Editorial

It is often noted that fashion goes in cycles; keep those old clothes in the wardrobe long enough and they will enjoy a renaissance eventually! It seems that this is also true of many great ideas in science. In a previous issue, Bussard and colleagues [1] reacquaint us with John Cairns' immortal strand hypothesis, postulated some 35 years ago [2]. Cairns' hypothesis still remains relatively unknown to the majority of cancer researchers, perhaps in part due to the more esoteric nature of his proposal, and the difficulty of proving it.

Cairns published his hypothesis around the time that Knudson was popularizing Nordling's [3] concepts of multiple mutations being required for the genesis of cancer, through his own careful analysis of inherited retinoblastoma [4]. The notion of natural selection of cells carrying mutations that give a favourable survival advantage is now well established in cancer biology. However, Cairns recognized a problem with this concept: given the very large number of cell divisions in tissues like the skin, gut and bone marrow, he thought it surprising that there should be as little cancer as there is, if mutations arise at the rate that was estimated to be the case. Why was this so?

Cairns focused his attention on the concept of adult stem cells that were understood to be responsible for the replenishment of rapidly dividing tissues, and to reside within cellular hierarchies in various tissues, such as the haematopoietic system. It was hypothesized that stem cells undergo asymmetric division, giving rise to two progeny: one destined to remain as an undifferentiated stem cell (self renewal) and one that could go on and divide again to give rise to progeny that expand in number and undergo differentiation. Various mechanisms whereby asymmetric division may occur have been elaborated in a recent review by Knoblich [5].

The concept of a cancer stem cell is also enjoying a resurgence, having essentially been proposed by Julius Cohnheim in 1867 [6] when he postulated that malignancies arise from 'embryonic rests'. Cairns reasoned that there may be less cancer than might be expected because stem cells divide less frequently and are fewer in number, but he went further by making the radical proposal that they also protect one of their DNA strands during semi-conservative replication. That is, once a stem cell is formed, one of its DNA strands remains selectively segregated into a stem cell during division (as part of self renewal of that cell), reducing the likelihood of mutations accumulating in the stem cells during subsequent DNA replication.

This is not an easy concept and to some extent it is open to accusations of teleology. What Cairns needed was an experimental model, and he was ably helped in this regard by Chris Potten. Their initial DNA labelling experiment [7] provided experimental evidence for the hypothesis and has since inspired a great deal of research in this area. They demonstrated that intestinal epithelial cells in the mouse could be labelled with markers of DNA synthesis (such as tritiated thymidine, 3H-TdR, or 5-bromodeoxyuridine, BrdU), and that cells retaining this label could be found in zones where stem cells were postulated to reside. More recently they have demonstrated that stem cells can be labelled in such a manner that they retain an initial label (3H-TdR) and may also take up another (BrdU) that is subsequently lost, proving that self renewing cells selectively segregate their template strands [8]. This work is the inspiration behind the work of Bussard and colleagues here, in their mammary epithelial model.

In many ways, the mouse mammary gland is an ideal model for experimentation aimed at elucidating how stem cells function in vivo.

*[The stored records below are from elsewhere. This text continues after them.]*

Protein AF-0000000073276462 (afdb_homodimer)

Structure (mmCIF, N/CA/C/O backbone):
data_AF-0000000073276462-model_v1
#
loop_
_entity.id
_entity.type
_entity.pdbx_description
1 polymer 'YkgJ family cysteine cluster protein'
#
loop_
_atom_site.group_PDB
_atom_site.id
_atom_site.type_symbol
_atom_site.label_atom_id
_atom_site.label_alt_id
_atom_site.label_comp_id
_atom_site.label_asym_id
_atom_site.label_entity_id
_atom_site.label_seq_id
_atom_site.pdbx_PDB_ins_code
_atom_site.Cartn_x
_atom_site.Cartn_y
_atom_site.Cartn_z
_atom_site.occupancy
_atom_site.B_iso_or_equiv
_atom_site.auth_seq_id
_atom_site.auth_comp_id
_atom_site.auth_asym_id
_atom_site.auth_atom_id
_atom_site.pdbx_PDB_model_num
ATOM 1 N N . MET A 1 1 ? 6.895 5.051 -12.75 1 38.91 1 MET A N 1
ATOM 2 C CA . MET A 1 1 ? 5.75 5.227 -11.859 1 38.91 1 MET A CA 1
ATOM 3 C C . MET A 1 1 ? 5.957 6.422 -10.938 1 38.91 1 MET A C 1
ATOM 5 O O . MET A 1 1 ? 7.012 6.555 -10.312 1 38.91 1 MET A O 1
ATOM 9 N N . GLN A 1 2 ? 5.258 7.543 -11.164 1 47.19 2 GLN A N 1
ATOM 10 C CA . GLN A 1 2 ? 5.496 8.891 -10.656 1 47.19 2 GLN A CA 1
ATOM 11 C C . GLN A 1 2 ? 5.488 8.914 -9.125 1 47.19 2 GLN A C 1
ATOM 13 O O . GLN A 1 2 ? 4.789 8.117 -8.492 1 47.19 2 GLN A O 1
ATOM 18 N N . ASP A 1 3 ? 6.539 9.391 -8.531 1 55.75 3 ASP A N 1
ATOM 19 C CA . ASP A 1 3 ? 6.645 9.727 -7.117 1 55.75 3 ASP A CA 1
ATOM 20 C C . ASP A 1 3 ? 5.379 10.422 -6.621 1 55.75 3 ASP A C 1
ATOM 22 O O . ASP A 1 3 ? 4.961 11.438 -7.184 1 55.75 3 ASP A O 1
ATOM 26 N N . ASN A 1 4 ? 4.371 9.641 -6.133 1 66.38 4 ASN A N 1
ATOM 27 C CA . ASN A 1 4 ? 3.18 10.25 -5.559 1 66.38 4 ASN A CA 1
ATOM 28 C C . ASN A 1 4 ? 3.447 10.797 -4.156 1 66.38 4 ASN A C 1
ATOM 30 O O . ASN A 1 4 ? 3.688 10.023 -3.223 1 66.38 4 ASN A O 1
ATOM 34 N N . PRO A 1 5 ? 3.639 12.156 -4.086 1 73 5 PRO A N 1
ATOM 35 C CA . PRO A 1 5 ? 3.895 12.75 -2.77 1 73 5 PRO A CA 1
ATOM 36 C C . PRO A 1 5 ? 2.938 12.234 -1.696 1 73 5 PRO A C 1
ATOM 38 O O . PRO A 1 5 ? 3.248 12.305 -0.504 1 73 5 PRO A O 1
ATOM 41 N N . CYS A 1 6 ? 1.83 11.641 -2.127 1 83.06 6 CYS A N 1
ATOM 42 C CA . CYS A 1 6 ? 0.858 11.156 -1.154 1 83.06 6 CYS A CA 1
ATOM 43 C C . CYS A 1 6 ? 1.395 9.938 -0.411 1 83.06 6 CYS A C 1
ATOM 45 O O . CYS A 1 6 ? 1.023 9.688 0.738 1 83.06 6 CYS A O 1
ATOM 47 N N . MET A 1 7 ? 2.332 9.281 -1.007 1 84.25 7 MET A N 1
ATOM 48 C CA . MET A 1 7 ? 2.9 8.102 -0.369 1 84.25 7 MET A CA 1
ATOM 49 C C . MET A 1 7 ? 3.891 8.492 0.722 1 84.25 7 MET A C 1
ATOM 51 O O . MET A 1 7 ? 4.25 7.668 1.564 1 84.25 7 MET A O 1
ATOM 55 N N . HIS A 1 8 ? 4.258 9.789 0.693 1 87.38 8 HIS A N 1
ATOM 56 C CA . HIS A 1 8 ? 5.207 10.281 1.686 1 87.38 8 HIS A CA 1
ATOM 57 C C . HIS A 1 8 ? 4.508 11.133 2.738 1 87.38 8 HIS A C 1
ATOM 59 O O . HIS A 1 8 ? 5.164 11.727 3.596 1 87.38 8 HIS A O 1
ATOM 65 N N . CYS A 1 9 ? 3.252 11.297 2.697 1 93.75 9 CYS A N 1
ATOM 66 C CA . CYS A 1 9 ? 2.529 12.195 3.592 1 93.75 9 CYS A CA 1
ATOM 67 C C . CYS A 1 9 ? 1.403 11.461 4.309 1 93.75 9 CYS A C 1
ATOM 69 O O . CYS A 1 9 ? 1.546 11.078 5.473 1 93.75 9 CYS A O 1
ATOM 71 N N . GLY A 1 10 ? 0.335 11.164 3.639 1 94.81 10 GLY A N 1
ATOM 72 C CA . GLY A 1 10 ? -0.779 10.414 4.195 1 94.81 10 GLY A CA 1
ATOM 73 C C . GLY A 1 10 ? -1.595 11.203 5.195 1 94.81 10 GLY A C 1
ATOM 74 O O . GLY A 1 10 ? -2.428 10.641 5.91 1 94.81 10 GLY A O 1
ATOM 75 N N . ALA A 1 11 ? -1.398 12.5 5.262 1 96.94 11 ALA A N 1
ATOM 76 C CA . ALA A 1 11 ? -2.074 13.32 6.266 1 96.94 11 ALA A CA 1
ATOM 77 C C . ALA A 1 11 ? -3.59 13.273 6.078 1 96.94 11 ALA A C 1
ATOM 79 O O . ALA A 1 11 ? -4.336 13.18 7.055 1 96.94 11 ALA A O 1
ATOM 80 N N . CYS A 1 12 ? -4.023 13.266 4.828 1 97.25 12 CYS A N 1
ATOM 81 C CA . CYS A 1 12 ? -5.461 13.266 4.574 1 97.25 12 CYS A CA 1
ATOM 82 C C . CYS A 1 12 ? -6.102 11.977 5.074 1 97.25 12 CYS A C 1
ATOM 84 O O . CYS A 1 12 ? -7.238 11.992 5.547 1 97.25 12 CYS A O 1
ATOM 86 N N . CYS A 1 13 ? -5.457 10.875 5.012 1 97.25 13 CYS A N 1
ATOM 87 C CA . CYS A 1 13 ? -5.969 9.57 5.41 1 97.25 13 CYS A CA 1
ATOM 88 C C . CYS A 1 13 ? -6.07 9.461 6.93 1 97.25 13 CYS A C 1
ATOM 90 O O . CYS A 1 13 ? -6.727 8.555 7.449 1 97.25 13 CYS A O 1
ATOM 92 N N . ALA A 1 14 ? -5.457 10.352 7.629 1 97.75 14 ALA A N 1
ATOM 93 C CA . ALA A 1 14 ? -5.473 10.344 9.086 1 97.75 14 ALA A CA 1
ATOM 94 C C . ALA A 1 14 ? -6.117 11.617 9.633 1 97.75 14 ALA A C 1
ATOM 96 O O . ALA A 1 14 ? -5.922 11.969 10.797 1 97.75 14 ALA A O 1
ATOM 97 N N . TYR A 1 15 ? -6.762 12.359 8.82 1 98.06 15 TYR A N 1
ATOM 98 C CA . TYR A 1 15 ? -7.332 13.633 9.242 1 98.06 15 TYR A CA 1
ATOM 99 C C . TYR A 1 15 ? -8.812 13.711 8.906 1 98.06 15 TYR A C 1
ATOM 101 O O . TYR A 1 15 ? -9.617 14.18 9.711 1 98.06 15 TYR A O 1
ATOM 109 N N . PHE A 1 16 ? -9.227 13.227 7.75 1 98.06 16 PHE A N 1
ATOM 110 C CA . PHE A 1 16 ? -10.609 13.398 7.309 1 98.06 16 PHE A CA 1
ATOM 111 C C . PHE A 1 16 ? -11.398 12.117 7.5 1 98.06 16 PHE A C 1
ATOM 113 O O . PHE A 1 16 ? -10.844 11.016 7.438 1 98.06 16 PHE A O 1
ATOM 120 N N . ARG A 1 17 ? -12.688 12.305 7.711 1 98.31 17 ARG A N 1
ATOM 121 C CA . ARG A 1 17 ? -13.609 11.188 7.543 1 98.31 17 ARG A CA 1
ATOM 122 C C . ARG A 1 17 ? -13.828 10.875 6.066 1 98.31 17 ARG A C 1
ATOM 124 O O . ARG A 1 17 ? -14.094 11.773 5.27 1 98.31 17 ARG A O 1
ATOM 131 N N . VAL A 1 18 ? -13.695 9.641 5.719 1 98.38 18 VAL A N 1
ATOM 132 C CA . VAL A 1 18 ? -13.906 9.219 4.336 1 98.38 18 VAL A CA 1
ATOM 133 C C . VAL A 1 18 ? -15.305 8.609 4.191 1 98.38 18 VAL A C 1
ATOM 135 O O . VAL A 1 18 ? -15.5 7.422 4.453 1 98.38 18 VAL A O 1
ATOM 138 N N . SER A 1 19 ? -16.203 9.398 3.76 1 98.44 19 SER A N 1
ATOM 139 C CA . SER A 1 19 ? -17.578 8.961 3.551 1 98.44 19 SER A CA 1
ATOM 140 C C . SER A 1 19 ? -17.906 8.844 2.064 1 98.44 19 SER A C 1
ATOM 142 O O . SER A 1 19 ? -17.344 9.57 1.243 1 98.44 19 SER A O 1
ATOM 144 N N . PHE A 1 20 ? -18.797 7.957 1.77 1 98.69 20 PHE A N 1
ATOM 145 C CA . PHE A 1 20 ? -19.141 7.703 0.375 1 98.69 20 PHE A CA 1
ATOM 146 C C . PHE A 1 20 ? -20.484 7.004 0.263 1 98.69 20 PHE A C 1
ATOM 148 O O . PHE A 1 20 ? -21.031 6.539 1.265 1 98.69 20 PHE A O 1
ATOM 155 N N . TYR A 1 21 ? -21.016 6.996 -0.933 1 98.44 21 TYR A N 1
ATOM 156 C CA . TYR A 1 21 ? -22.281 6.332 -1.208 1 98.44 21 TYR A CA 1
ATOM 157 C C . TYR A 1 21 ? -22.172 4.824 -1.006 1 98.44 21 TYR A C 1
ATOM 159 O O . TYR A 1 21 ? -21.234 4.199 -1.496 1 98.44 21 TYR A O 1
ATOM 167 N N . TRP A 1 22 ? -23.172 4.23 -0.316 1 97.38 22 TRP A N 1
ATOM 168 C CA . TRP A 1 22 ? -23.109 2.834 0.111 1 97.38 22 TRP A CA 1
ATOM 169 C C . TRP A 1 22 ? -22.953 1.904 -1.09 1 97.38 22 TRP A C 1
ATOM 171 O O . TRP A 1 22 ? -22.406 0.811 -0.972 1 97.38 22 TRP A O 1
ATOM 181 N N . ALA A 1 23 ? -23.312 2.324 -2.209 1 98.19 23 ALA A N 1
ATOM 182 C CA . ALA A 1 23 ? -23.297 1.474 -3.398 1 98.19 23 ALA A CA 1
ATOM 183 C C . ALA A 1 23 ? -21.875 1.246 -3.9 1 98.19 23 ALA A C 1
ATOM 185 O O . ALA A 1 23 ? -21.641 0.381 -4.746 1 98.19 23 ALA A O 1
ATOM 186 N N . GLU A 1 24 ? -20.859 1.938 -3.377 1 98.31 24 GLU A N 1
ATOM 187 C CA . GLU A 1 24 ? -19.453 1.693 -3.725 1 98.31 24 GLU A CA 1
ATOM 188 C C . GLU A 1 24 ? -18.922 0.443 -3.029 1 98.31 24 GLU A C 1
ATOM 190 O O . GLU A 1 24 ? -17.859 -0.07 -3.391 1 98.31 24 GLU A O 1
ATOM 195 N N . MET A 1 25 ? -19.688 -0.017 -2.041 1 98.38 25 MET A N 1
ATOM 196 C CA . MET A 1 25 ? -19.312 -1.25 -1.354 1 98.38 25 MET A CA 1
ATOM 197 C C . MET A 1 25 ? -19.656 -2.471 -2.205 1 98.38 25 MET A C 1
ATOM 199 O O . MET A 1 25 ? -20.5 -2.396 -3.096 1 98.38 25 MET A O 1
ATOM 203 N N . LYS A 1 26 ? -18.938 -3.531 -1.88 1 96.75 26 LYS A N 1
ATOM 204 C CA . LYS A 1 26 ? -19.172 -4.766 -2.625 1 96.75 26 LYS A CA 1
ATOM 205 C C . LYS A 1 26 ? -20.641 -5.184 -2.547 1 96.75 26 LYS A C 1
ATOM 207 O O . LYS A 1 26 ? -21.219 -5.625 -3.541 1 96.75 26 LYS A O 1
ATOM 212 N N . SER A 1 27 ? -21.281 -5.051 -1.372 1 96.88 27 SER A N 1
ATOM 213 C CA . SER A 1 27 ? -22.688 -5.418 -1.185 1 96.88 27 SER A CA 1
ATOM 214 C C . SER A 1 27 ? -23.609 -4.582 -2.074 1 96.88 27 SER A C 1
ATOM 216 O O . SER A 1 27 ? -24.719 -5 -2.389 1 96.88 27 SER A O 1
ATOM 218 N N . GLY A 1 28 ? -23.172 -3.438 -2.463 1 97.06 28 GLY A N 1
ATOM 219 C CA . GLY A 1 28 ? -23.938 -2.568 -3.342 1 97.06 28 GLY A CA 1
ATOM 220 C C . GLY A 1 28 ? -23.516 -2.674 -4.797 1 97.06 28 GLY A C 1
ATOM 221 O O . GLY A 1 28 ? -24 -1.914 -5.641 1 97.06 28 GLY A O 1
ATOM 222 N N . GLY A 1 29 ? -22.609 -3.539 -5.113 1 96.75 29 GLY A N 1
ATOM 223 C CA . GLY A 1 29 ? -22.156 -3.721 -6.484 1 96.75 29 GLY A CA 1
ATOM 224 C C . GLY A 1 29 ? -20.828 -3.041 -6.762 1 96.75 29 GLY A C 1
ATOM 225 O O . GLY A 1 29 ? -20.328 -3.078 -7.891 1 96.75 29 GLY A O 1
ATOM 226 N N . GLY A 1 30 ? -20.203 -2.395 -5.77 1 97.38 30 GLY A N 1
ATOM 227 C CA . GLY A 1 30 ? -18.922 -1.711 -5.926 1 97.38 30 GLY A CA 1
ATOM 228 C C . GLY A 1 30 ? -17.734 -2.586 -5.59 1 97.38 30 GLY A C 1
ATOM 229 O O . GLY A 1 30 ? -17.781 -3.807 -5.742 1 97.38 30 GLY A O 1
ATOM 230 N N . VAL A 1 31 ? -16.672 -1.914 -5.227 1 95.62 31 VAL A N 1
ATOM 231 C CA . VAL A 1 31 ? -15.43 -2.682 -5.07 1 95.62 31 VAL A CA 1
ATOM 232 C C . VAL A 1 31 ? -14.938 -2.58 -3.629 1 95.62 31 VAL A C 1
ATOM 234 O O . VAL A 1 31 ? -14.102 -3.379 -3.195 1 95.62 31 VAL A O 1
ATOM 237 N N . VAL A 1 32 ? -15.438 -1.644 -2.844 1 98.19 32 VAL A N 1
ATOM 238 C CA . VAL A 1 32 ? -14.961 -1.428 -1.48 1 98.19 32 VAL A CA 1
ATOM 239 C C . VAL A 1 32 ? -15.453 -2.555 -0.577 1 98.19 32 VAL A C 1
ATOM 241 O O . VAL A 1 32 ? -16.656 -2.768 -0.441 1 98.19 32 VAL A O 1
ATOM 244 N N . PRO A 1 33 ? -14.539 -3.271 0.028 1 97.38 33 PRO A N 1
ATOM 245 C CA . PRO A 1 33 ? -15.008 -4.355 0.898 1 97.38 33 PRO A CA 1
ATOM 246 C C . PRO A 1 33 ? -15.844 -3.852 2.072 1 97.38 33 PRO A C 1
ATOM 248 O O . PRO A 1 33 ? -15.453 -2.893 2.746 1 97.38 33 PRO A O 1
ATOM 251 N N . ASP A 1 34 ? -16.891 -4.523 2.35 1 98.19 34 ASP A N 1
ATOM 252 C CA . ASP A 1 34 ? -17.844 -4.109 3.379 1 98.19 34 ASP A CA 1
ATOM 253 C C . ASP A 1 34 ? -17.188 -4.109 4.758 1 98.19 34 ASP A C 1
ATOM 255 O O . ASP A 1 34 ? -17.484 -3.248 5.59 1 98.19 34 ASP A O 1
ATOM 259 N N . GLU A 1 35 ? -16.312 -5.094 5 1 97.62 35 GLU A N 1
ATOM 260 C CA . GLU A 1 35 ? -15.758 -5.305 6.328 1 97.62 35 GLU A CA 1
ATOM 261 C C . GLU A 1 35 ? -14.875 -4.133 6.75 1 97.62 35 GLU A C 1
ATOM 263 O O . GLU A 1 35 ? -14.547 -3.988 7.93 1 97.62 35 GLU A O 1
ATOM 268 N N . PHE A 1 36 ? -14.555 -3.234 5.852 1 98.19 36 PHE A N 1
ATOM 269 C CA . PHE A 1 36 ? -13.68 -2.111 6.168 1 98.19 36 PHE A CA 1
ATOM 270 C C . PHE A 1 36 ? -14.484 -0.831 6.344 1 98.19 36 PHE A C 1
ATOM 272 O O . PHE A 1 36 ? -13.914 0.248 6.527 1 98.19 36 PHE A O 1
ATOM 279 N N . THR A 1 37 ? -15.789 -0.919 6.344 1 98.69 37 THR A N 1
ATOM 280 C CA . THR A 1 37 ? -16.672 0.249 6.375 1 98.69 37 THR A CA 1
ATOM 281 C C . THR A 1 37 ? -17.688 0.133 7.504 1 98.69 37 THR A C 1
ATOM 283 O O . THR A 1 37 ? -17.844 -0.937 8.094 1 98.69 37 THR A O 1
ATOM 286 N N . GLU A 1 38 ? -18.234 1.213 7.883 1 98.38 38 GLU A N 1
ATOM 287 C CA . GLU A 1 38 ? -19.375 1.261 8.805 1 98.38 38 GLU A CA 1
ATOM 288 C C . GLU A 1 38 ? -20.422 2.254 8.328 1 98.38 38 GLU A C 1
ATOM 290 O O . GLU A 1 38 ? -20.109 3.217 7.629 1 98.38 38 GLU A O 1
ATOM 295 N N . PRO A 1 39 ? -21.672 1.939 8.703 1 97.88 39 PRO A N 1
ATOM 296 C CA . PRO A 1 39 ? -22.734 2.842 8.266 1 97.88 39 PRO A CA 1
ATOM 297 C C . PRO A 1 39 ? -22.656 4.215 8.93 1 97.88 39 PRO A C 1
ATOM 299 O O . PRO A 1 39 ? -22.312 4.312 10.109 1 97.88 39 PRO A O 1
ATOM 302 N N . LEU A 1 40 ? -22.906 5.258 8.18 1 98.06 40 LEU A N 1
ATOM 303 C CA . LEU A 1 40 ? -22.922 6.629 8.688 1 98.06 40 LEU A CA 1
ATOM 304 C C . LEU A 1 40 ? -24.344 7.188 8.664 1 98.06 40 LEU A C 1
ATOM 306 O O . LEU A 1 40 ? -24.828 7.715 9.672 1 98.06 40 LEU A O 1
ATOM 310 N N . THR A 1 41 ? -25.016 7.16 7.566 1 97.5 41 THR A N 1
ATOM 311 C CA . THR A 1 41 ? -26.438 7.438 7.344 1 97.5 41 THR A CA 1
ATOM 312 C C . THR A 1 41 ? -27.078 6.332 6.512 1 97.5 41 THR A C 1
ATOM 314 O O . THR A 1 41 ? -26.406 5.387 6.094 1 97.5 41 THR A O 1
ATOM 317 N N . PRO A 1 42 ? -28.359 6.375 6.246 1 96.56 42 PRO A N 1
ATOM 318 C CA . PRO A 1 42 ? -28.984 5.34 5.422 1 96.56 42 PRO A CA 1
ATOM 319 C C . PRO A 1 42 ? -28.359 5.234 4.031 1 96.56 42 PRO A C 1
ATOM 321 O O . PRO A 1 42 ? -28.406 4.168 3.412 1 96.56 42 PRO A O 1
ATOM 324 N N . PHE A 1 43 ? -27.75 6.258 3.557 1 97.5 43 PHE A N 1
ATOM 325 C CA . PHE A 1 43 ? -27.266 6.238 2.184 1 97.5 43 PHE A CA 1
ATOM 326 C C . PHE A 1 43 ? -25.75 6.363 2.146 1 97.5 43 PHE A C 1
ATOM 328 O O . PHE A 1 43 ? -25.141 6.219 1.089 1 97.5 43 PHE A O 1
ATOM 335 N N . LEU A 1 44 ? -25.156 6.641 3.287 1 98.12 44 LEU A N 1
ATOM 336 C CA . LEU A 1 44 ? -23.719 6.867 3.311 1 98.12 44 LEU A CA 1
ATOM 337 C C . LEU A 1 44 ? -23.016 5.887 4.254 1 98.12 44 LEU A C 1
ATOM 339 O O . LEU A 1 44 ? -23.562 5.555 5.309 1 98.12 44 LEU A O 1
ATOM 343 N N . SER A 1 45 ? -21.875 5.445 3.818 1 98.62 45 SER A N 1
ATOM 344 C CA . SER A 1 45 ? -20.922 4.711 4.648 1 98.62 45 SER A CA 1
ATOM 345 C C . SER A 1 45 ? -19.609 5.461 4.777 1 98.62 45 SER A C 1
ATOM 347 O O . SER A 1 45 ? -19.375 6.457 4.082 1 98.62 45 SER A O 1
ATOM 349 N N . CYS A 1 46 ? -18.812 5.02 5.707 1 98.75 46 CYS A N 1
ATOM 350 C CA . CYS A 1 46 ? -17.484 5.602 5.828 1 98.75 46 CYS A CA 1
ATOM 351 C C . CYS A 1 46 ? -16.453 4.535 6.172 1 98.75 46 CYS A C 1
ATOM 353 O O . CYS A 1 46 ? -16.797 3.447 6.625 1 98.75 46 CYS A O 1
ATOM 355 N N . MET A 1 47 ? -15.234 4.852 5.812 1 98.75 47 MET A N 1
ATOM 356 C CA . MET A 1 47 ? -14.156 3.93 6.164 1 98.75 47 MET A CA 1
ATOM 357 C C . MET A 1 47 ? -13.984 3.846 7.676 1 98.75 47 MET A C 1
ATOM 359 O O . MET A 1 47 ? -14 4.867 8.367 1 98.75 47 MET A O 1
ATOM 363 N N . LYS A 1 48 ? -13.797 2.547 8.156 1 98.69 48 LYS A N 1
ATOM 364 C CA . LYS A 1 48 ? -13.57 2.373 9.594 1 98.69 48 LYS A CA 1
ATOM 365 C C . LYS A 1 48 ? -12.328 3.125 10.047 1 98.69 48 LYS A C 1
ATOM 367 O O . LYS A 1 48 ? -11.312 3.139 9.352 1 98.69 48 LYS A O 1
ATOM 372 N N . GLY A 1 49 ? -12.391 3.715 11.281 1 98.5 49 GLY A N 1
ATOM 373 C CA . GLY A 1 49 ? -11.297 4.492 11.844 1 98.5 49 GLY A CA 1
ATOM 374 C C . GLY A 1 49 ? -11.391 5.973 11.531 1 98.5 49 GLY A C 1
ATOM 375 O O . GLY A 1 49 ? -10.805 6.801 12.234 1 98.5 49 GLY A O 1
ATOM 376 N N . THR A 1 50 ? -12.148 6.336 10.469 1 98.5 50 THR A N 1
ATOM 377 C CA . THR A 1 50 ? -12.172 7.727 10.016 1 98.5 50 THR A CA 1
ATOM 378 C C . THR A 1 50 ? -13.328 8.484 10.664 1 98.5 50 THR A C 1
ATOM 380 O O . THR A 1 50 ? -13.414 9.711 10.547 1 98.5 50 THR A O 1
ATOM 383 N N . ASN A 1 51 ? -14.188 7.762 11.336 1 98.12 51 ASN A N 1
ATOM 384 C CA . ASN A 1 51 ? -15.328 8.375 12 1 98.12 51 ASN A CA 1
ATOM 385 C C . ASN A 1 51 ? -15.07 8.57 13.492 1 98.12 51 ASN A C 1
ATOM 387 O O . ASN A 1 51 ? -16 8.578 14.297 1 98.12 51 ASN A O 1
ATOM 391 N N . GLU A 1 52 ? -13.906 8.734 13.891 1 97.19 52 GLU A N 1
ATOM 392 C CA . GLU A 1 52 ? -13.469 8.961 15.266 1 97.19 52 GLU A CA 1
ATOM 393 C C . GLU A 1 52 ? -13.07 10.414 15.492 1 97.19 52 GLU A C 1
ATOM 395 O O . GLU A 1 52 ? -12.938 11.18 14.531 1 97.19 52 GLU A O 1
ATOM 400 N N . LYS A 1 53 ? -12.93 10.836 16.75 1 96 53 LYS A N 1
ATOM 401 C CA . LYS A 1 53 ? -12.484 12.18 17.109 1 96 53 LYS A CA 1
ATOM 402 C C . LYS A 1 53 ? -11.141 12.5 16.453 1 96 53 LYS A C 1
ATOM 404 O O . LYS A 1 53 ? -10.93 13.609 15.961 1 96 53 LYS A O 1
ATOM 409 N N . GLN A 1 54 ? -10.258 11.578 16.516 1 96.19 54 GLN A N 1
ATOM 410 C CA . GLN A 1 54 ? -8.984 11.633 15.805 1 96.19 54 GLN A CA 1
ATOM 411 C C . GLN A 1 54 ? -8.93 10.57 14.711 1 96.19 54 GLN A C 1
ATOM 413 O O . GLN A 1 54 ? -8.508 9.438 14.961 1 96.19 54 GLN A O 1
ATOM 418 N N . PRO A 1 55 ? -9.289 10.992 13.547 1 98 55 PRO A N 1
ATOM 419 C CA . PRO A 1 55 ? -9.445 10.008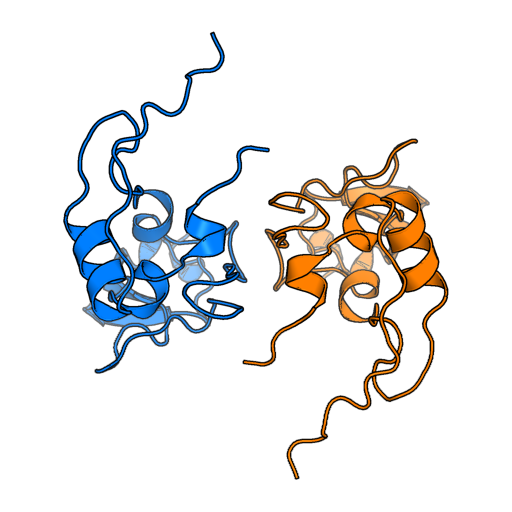 12.469 1 98 55 PRO A CA 1
ATOM 420 C C . PRO A 1 55 ? -8.109 9.406 12.023 1 98 55 PRO A C 1
ATOM 422 O O . PRO A 1 55 ? -7.098 10.109 11.984 1 98 55 PRO A O 1
ATOM 425 N N . ARG A 1 56 ? -8.141 8.156 11.711 1 97.88 56 ARG A N 1
ATOM 426 C CA . ARG A 1 56 ? -7.102 7.418 11 1 97.88 56 ARG A CA 1
ATOM 427 C C . ARG A 1 56 ? -7.672 6.172 10.328 1 97.88 56 ARG A C 1
ATOM 429 O O . ARG A 1 56 ? -8.133 5.25 11.008 1 97.88 56 ARG A O 1
ATOM 436 N N . CYS A 1 57 ? -7.641 6.16 9.109 1 98.25 57 CYS A N 1
ATOM 437 C CA . CYS A 1 57 ? -8.172 5.012 8.383 1 98.25 57 CYS A CA 1
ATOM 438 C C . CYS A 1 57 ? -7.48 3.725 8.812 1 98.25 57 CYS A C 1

Ken DeOme and colleagues [9] showed that the cleared mammary fat pad could be used as an in vivo 'growth chamber' and that small portions of mammary epithelium could regrow into functioning mammary glands when transplanted into the fad pad. This model has been used by numerous groups since and, incredibly, Shackleton and colleagues [10] have shown that a single cell (defined as Lin-CD29hiCD24+) can give rise to an entire functioning mammary gland.

In this paper, Bussard and her colleagues used an immortalized premalignant mammary epithelial cell line, COMMA-D1, to derive subpopulations with different properties. Using these cells transplanted in the mammary fat pad model, they demonstrate that there exist subsets of long-lived label-retaining epithelial cells (LRECs) that can divide asymmetrically and retain their labelled strand. Their progeny can differentiate to form ductal or lobular structures and expand and differentiate in response to pregnancy. These cells may also take up a new label (BrdU) that is lost with subsequent divisions, just as Potten and colleagues [8] observed in intestinal cells.

These findings lend further support for Cairns' hypothesis, but more significantly by their use of a pre-malignant cell line emphasise the importance of the cancer stem cell concept. The clinical implications of this hypothesis have been well recognized: many current cytotoxic therapies (including radiotherapy and many conventional chemotherapeutic agents, such as spindle poisons) are based on killing rapidly dividing cells. That we may be targeting the wrong population, or not measuring our success appropriately, has been well reviewed [11, 12]. Bussard and colleagues provide a timely reminder that we are still some way off targeting cancer stem cells, even some 35 years after Cairns published his revolutionary idea. That we are getting closer to understanding the nature of these stem cells provides hope that strategies aimed at identifying them in human cancer, and targeting them, are a step closer to reality.